YOUR INSTRUCTIONS:
Within the entries below, the lines from the one with "ATOM 125 C C" through the one with "ATOM 163 C CA" are to be set down exactly, both ends kept.

Dataset records:
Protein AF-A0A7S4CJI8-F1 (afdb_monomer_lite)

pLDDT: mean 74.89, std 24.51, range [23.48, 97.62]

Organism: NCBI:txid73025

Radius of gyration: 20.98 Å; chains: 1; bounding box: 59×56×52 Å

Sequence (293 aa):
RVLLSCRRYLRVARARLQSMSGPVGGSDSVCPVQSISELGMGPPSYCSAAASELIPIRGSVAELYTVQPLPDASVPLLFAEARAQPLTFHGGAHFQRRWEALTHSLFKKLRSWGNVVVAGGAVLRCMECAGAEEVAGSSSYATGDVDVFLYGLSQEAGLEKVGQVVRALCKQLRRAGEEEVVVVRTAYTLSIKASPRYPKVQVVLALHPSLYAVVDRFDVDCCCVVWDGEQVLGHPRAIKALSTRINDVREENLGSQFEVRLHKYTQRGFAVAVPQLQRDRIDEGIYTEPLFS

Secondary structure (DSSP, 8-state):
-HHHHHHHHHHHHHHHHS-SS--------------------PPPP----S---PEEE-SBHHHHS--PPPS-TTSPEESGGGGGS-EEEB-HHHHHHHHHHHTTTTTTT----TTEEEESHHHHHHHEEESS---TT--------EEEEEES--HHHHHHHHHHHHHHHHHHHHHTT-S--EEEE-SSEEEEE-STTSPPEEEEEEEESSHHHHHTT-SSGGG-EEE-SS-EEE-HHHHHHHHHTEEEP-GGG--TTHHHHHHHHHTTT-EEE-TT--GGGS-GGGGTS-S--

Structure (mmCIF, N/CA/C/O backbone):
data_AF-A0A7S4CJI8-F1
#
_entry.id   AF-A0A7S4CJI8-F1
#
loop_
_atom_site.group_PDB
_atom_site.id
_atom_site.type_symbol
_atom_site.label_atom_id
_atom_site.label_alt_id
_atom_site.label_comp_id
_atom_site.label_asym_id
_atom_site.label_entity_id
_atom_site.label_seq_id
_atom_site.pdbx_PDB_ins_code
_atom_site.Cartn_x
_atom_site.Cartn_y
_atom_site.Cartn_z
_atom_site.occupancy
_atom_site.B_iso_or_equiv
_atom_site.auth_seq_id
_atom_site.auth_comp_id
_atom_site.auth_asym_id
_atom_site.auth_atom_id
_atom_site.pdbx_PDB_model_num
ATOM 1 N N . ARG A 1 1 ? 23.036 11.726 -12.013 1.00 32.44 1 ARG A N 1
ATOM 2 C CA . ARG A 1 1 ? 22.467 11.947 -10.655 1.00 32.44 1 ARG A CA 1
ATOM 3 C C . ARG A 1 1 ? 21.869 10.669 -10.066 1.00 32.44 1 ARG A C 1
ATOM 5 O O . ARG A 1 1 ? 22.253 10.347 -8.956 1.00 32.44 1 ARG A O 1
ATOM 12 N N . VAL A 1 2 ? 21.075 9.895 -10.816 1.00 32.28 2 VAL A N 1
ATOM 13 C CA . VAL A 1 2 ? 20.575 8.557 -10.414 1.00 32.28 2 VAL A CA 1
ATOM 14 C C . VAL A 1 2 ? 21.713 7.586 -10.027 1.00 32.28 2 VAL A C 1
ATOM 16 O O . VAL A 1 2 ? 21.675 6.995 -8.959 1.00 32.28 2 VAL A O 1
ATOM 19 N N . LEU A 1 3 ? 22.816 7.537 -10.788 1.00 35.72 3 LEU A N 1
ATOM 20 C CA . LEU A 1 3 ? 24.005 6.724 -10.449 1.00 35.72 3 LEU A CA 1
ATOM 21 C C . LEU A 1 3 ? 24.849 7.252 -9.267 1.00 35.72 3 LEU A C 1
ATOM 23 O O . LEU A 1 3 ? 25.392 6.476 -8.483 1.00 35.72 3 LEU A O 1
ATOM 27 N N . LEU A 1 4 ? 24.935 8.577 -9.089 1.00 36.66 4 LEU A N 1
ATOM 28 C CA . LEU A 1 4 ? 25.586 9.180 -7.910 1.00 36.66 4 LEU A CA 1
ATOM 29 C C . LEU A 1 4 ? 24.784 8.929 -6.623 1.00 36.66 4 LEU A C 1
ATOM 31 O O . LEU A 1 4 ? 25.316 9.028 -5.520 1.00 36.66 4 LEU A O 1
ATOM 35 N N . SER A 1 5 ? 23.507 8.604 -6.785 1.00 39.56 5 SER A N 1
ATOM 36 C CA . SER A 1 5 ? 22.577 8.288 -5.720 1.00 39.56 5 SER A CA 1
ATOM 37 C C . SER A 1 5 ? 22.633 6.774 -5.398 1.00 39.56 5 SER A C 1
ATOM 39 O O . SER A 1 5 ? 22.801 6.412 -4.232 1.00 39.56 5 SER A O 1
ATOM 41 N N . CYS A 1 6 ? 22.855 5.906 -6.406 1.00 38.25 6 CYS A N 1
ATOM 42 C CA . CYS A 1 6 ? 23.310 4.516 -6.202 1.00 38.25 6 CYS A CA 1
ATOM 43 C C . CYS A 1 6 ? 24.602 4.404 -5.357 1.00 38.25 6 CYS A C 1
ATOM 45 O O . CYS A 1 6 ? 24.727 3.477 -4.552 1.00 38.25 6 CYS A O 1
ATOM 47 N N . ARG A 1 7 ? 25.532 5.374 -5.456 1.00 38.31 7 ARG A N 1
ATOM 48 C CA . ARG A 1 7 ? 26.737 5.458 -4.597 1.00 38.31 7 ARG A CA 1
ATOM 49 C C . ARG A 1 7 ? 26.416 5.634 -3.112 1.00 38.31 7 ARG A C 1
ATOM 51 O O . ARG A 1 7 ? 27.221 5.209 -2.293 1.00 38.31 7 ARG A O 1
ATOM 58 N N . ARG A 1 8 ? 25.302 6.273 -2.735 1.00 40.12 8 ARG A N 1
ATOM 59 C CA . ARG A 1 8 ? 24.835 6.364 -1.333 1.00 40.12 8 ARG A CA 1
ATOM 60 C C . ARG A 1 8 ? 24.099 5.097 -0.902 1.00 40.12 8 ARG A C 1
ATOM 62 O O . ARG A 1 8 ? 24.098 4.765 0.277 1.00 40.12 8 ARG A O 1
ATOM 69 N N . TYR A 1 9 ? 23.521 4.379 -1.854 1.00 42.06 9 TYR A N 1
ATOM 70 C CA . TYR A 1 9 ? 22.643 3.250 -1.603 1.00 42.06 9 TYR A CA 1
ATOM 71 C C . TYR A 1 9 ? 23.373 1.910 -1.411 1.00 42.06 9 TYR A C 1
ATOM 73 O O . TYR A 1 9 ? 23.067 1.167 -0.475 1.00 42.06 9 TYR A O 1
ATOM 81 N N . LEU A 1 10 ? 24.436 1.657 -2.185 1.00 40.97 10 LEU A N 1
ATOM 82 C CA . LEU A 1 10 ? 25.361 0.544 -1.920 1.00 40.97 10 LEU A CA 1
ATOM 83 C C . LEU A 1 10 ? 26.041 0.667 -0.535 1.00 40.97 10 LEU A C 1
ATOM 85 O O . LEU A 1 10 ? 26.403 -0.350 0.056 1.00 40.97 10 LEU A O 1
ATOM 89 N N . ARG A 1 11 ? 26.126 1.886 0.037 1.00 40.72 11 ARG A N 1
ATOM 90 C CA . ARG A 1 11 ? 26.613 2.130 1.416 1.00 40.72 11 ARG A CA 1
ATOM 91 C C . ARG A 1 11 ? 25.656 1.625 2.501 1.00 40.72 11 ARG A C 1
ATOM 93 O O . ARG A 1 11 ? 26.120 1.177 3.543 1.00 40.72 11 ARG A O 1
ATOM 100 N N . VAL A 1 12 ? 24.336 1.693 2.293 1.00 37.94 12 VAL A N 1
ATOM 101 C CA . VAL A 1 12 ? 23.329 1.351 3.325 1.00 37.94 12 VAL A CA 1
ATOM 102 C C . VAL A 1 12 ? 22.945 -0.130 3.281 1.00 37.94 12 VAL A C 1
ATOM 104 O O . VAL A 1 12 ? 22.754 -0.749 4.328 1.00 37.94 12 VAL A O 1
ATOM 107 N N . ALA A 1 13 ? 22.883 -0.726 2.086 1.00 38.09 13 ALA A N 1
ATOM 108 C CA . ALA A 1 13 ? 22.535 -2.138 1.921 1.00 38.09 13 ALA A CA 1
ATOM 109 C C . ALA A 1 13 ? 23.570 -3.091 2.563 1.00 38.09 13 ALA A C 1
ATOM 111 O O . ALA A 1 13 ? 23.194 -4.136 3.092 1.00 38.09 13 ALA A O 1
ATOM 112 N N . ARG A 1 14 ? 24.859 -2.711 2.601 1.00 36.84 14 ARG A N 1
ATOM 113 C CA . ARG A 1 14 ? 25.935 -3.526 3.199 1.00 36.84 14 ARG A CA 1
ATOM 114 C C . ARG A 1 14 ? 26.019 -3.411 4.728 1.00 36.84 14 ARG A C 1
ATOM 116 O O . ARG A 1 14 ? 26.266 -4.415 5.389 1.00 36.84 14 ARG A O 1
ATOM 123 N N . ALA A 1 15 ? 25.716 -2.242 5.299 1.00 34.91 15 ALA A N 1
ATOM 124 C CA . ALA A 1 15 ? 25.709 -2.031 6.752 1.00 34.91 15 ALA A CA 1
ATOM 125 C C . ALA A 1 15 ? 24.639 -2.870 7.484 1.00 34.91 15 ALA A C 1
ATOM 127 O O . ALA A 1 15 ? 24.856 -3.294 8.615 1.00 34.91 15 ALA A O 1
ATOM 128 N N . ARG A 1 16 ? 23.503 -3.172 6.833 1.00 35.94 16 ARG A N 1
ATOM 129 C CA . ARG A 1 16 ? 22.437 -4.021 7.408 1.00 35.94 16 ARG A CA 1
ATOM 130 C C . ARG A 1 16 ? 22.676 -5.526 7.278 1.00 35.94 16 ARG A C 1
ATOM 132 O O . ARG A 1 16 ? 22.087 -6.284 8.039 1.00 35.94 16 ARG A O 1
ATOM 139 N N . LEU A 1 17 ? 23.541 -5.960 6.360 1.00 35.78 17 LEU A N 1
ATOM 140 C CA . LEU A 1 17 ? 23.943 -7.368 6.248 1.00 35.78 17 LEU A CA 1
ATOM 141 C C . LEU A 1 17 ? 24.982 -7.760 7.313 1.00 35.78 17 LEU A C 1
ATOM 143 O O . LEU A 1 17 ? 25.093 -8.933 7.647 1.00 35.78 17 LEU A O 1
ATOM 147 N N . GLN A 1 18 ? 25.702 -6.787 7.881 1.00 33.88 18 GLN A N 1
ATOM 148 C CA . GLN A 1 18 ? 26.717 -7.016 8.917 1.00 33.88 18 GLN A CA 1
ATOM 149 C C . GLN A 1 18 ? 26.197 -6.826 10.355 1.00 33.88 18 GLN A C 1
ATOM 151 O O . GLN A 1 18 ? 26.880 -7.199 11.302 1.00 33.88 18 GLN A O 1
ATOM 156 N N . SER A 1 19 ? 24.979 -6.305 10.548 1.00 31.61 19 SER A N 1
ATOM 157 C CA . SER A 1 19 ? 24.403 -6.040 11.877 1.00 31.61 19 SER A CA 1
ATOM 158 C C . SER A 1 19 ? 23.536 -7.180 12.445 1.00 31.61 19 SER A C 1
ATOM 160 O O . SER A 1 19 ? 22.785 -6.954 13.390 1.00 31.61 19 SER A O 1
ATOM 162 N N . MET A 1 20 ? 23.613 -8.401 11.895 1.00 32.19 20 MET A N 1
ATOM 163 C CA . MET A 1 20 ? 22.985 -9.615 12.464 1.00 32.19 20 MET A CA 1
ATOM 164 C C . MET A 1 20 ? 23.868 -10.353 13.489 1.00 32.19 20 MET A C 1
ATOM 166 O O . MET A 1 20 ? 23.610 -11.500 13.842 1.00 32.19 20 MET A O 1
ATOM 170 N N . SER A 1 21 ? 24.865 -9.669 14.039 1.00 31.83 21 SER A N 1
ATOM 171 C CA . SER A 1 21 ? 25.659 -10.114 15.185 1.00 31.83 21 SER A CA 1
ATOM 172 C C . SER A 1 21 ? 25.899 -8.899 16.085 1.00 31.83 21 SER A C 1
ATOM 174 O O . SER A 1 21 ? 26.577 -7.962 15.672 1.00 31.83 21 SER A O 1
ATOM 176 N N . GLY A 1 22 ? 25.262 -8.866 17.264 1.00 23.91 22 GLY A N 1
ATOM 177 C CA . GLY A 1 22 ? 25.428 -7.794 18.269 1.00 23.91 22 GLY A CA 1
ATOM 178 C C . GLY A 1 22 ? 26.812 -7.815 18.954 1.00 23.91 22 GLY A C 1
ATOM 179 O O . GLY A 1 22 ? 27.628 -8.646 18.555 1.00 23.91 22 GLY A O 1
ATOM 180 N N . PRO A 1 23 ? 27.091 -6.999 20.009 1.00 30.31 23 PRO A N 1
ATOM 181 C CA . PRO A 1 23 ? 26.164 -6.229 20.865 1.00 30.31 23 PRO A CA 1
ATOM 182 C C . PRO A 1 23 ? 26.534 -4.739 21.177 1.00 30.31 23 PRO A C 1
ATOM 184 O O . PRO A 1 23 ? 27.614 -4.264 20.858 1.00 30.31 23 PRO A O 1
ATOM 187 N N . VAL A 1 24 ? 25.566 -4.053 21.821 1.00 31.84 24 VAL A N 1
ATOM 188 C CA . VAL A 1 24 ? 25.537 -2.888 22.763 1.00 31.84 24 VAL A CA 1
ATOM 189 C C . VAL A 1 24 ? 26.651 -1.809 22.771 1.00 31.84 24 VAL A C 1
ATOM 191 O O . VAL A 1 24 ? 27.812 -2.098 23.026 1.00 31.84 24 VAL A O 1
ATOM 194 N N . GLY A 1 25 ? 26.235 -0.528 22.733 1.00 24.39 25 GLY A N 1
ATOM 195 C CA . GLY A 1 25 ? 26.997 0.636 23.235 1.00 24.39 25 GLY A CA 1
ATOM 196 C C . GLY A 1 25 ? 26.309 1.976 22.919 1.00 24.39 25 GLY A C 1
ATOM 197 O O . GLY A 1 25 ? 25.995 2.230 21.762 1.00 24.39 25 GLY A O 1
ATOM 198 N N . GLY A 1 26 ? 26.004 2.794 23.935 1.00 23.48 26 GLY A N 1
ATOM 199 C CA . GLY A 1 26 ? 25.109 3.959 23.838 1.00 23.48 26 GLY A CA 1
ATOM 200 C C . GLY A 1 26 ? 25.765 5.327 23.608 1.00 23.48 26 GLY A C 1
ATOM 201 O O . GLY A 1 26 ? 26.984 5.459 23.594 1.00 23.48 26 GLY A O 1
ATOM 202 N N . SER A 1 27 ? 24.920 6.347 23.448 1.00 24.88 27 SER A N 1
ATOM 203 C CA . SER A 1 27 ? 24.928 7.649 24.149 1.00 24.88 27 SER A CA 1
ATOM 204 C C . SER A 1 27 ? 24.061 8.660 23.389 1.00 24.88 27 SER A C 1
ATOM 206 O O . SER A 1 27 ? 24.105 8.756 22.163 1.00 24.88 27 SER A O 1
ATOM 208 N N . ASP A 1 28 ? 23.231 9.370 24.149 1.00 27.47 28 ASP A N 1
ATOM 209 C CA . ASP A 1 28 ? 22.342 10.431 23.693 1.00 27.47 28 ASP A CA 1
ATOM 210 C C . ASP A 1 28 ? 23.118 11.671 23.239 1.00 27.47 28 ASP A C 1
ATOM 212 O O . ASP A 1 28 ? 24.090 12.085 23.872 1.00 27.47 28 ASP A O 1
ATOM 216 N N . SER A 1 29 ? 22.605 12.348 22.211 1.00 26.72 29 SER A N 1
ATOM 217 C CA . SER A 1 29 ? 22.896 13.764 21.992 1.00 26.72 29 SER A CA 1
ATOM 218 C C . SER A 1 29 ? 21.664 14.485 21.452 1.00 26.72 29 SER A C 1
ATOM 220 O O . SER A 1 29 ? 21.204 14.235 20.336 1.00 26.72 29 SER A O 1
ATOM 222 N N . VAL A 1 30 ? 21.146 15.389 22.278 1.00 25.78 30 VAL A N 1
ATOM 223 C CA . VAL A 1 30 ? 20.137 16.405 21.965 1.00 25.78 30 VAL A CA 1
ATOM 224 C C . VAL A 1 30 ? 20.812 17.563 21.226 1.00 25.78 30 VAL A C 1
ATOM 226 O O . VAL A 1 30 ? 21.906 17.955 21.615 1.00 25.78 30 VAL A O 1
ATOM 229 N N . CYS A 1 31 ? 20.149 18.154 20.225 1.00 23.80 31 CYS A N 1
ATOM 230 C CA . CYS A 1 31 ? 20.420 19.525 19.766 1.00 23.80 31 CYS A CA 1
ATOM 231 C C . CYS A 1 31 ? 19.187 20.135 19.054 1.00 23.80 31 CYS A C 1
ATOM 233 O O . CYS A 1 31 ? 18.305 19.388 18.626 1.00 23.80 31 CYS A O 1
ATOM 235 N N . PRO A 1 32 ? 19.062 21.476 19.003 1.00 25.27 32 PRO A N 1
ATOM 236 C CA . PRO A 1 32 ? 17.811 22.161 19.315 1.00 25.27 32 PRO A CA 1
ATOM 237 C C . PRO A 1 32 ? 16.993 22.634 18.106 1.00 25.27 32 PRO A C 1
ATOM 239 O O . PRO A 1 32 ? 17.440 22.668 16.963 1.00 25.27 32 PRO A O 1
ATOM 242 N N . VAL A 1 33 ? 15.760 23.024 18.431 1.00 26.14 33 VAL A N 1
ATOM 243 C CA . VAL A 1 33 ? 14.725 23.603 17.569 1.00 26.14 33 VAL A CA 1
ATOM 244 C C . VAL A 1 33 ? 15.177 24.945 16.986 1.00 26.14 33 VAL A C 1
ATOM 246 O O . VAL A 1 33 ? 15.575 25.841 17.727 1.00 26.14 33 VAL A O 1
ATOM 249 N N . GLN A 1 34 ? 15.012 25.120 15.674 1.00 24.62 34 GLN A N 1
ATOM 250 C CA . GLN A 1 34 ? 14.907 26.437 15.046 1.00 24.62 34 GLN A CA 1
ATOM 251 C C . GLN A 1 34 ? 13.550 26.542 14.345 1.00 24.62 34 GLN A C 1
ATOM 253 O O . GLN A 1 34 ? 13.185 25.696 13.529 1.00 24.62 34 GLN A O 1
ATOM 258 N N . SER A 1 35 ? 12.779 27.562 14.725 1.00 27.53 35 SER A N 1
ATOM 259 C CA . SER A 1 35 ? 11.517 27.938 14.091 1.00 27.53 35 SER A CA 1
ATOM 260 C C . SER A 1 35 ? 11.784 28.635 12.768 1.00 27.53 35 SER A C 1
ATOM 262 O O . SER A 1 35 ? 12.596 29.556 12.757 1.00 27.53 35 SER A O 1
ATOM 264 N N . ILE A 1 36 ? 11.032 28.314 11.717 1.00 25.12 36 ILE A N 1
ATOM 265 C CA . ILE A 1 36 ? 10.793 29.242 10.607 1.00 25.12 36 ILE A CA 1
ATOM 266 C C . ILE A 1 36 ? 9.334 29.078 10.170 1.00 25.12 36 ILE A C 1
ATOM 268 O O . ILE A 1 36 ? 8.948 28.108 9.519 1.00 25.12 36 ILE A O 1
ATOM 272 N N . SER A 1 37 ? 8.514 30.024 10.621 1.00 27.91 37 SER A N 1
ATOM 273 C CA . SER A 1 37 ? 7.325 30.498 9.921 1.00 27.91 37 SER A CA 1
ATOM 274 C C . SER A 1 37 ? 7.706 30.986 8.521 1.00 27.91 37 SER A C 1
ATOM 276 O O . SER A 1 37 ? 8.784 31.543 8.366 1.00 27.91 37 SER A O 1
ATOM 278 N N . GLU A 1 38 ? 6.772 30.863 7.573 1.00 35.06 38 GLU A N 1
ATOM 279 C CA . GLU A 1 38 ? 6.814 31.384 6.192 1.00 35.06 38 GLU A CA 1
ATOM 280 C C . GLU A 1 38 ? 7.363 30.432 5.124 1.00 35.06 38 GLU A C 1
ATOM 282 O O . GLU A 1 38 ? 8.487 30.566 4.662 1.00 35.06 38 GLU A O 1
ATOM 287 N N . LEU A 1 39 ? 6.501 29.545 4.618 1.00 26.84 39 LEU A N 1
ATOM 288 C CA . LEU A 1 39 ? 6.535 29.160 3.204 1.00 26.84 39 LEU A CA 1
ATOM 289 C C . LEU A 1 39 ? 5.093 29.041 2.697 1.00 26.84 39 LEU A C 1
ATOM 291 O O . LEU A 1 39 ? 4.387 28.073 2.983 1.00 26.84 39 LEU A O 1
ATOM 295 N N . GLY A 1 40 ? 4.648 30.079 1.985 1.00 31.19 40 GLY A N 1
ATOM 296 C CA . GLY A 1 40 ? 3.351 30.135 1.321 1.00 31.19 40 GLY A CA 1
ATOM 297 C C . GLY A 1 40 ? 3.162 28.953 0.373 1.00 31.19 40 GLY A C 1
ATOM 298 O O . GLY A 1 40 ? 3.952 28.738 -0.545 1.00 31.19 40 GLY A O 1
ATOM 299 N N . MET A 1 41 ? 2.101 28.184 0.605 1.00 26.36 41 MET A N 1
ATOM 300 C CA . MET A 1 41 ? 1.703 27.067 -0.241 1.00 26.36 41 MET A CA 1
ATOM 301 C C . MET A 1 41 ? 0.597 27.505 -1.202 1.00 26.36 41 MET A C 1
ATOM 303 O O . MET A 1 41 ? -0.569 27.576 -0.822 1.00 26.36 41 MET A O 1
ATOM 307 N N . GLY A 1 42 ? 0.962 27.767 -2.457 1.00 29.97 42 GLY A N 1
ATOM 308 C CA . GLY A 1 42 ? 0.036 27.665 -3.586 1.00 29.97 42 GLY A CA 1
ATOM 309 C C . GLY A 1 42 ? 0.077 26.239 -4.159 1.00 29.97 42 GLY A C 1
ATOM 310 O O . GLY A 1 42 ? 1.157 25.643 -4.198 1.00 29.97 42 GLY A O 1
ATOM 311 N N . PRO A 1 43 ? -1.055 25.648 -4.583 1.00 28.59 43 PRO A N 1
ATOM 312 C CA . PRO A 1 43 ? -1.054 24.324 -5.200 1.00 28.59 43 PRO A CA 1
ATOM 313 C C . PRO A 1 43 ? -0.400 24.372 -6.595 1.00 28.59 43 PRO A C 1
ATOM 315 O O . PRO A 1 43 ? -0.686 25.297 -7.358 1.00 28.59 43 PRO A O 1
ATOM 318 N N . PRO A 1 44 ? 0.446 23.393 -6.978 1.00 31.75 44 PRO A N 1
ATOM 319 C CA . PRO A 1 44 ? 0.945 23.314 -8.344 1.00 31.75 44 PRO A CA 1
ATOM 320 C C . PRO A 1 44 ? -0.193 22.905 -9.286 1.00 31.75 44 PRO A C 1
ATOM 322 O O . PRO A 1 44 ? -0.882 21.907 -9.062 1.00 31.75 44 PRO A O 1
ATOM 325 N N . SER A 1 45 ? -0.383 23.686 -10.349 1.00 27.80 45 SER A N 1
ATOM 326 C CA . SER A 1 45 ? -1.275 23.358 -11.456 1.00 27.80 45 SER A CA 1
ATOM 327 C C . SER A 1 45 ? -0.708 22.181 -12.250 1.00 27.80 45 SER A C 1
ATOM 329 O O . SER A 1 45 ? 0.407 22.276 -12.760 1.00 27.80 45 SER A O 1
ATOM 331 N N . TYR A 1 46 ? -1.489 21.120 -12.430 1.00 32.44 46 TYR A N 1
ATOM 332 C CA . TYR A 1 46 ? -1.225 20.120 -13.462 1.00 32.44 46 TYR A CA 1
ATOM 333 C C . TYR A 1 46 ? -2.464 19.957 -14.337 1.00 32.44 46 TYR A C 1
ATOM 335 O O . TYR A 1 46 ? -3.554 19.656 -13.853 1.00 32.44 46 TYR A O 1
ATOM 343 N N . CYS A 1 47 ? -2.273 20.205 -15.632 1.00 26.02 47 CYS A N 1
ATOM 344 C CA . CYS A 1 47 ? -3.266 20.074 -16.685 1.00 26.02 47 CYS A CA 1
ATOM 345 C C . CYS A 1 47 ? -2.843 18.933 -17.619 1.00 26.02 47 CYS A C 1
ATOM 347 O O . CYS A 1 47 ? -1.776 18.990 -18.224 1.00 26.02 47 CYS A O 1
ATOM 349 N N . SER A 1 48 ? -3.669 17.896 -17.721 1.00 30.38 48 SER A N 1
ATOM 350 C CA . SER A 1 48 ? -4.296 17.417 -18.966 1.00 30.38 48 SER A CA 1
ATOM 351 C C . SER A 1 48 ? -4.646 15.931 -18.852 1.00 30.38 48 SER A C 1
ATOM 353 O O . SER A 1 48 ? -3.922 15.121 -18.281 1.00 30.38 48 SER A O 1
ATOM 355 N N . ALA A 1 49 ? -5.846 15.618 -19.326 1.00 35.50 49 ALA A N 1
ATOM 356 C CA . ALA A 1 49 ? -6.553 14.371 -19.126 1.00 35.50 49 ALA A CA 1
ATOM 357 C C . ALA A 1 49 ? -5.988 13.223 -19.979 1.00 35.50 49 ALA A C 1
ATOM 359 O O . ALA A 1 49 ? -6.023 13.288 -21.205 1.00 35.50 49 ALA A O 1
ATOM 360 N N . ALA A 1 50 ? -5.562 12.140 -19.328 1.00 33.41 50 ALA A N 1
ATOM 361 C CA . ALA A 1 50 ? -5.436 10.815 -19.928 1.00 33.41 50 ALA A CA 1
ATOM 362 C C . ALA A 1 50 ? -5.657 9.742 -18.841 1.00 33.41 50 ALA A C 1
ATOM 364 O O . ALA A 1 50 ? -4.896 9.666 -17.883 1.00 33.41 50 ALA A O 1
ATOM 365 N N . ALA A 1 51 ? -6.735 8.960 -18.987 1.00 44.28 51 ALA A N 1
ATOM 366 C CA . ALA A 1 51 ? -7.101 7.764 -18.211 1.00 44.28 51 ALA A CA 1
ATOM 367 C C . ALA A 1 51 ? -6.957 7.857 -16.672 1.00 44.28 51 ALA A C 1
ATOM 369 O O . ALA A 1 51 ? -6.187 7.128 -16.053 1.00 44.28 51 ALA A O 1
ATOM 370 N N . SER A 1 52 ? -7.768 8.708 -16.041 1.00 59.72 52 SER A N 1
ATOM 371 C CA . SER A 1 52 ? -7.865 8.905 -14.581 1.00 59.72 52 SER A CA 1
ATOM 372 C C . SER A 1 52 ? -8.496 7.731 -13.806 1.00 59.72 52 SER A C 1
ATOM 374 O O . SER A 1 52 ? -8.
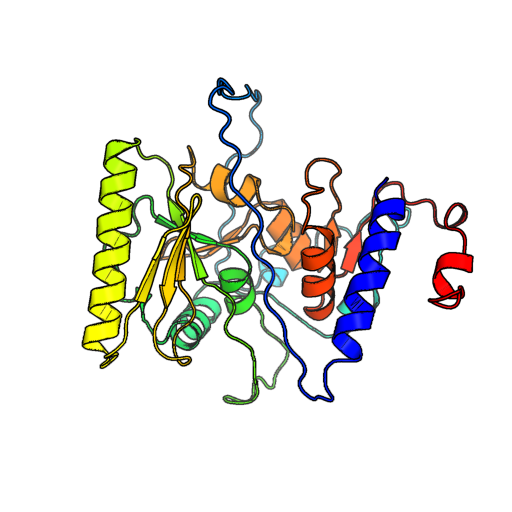971 7.919 -12.683 1.00 59.72 52 SER A O 1
ATOM 376 N N . GLU A 1 53 ? -8.565 6.537 -14.394 1.00 82.62 53 GLU A N 1
ATOM 377 C CA . GLU A 1 53 ? -9.300 5.403 -13.838 1.00 82.62 53 GLU A CA 1
ATOM 378 C C . GLU A 1 53 ? -8.344 4.305 -13.369 1.00 82.62 53 GLU A C 1
ATOM 380 O O . GLU A 1 53 ? -7.386 3.936 -14.050 1.00 82.62 53 GLU A O 1
ATOM 385 N N . LEU A 1 54 ? -8.595 3.798 -12.163 1.00 91.44 54 LEU A N 1
ATOM 386 C CA . LEU A 1 54 ? -7.871 2.651 -11.637 1.00 91.44 54 LEU A CA 1
ATOM 387 C C . LEU A 1 54 ? -8.508 1.360 -12.135 1.00 91.44 54 LEU A C 1
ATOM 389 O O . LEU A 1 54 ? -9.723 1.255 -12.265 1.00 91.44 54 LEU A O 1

PROBLEM SOLUTION:
ATOM 125 C C . ALA A 1 15 ? 24.639 -2.870 7.484 1.00 34.91 15 ALA A C 1
ATOM 127 O O . ALA A 1 15 ? 24.856 -3.294 8.615 1.00 34.91 15 ALA A O 1
ATOM 128 N N . ARG A 1 16 ? 23.503 -3.172 6.833 1.00 35.94 16 ARG A N 1
ATOM 129 C CA . ARG A 1 16 ? 22.437 -4.021 7.408 1.00 35.94 16 ARG A CA 1
ATOM 130 C C . ARG A 1 16 ? 22.676 -5.526 7.278 1.00 35.94 16 ARG A C 1
ATOM 132 O O . ARG A 1 16 ? 22.087 -6.284 8.039 1.00 35.94 16 ARG A O 1
ATOM 139 N N . LEU A 1 17 ? 23.541 -5.960 6.360 1.00 35.78 17 LEU A N 1
ATOM 140 C CA . LEU A 1 17 ? 23.943 -7.368 6.248 1.00 35.78 17 LEU A CA 1
ATOM 141 C C . LEU A 1 17 ? 24.982 -7.760 7.313 1.00 35.78 17 LEU A C 1
ATOM 143 O O . LEU A 1 17 ? 25.093 -8.933 7.647 1.00 35.78 17 LEU A O 1
ATOM 147 N N . GLN A 1 18 ? 25.702 -6.787 7.881 1.00 33.88 18 GLN A N 1
ATOM 148 C CA . GLN A 1 18 ? 26.717 -7.016 8.917 1.00 33.88 18 GLN A CA 1
ATOM 149 C C . GLN A 1 18 ? 26.197 -6.826 10.355 1.00 33.88 18 GLN A C 1
ATOM 151 O O . GLN A 1 18 ? 26.880 -7.199 11.302 1.00 33.88 18 GLN A O 1
ATOM 156 N N . SER A 1 19 ? 24.979 -6.305 10.548 1.00 31.61 19 SER A N 1
ATOM 157 C CA . SER A 1 19 ? 24.403 -6.040 11.877 1.00 31.61 19 SER A CA 1
ATOM 158 C C . SER A 1 19 ? 23.536 -7.180 12.445 1.00 31.61 19 SER A C 1
ATOM 160 O O . SER A 1 19 ? 22.785 -6.954 13.390 1.00 31.61 19 SER A O 1
ATOM 162 N N . MET A 1 20 ? 23.613 -8.401 11.895 1.00 32.19 20 MET A N 1
ATOM 163 C CA . MET A 1 20 ? 22.985 -9.615 12.464 1.00 32.19 20 MET A CA 1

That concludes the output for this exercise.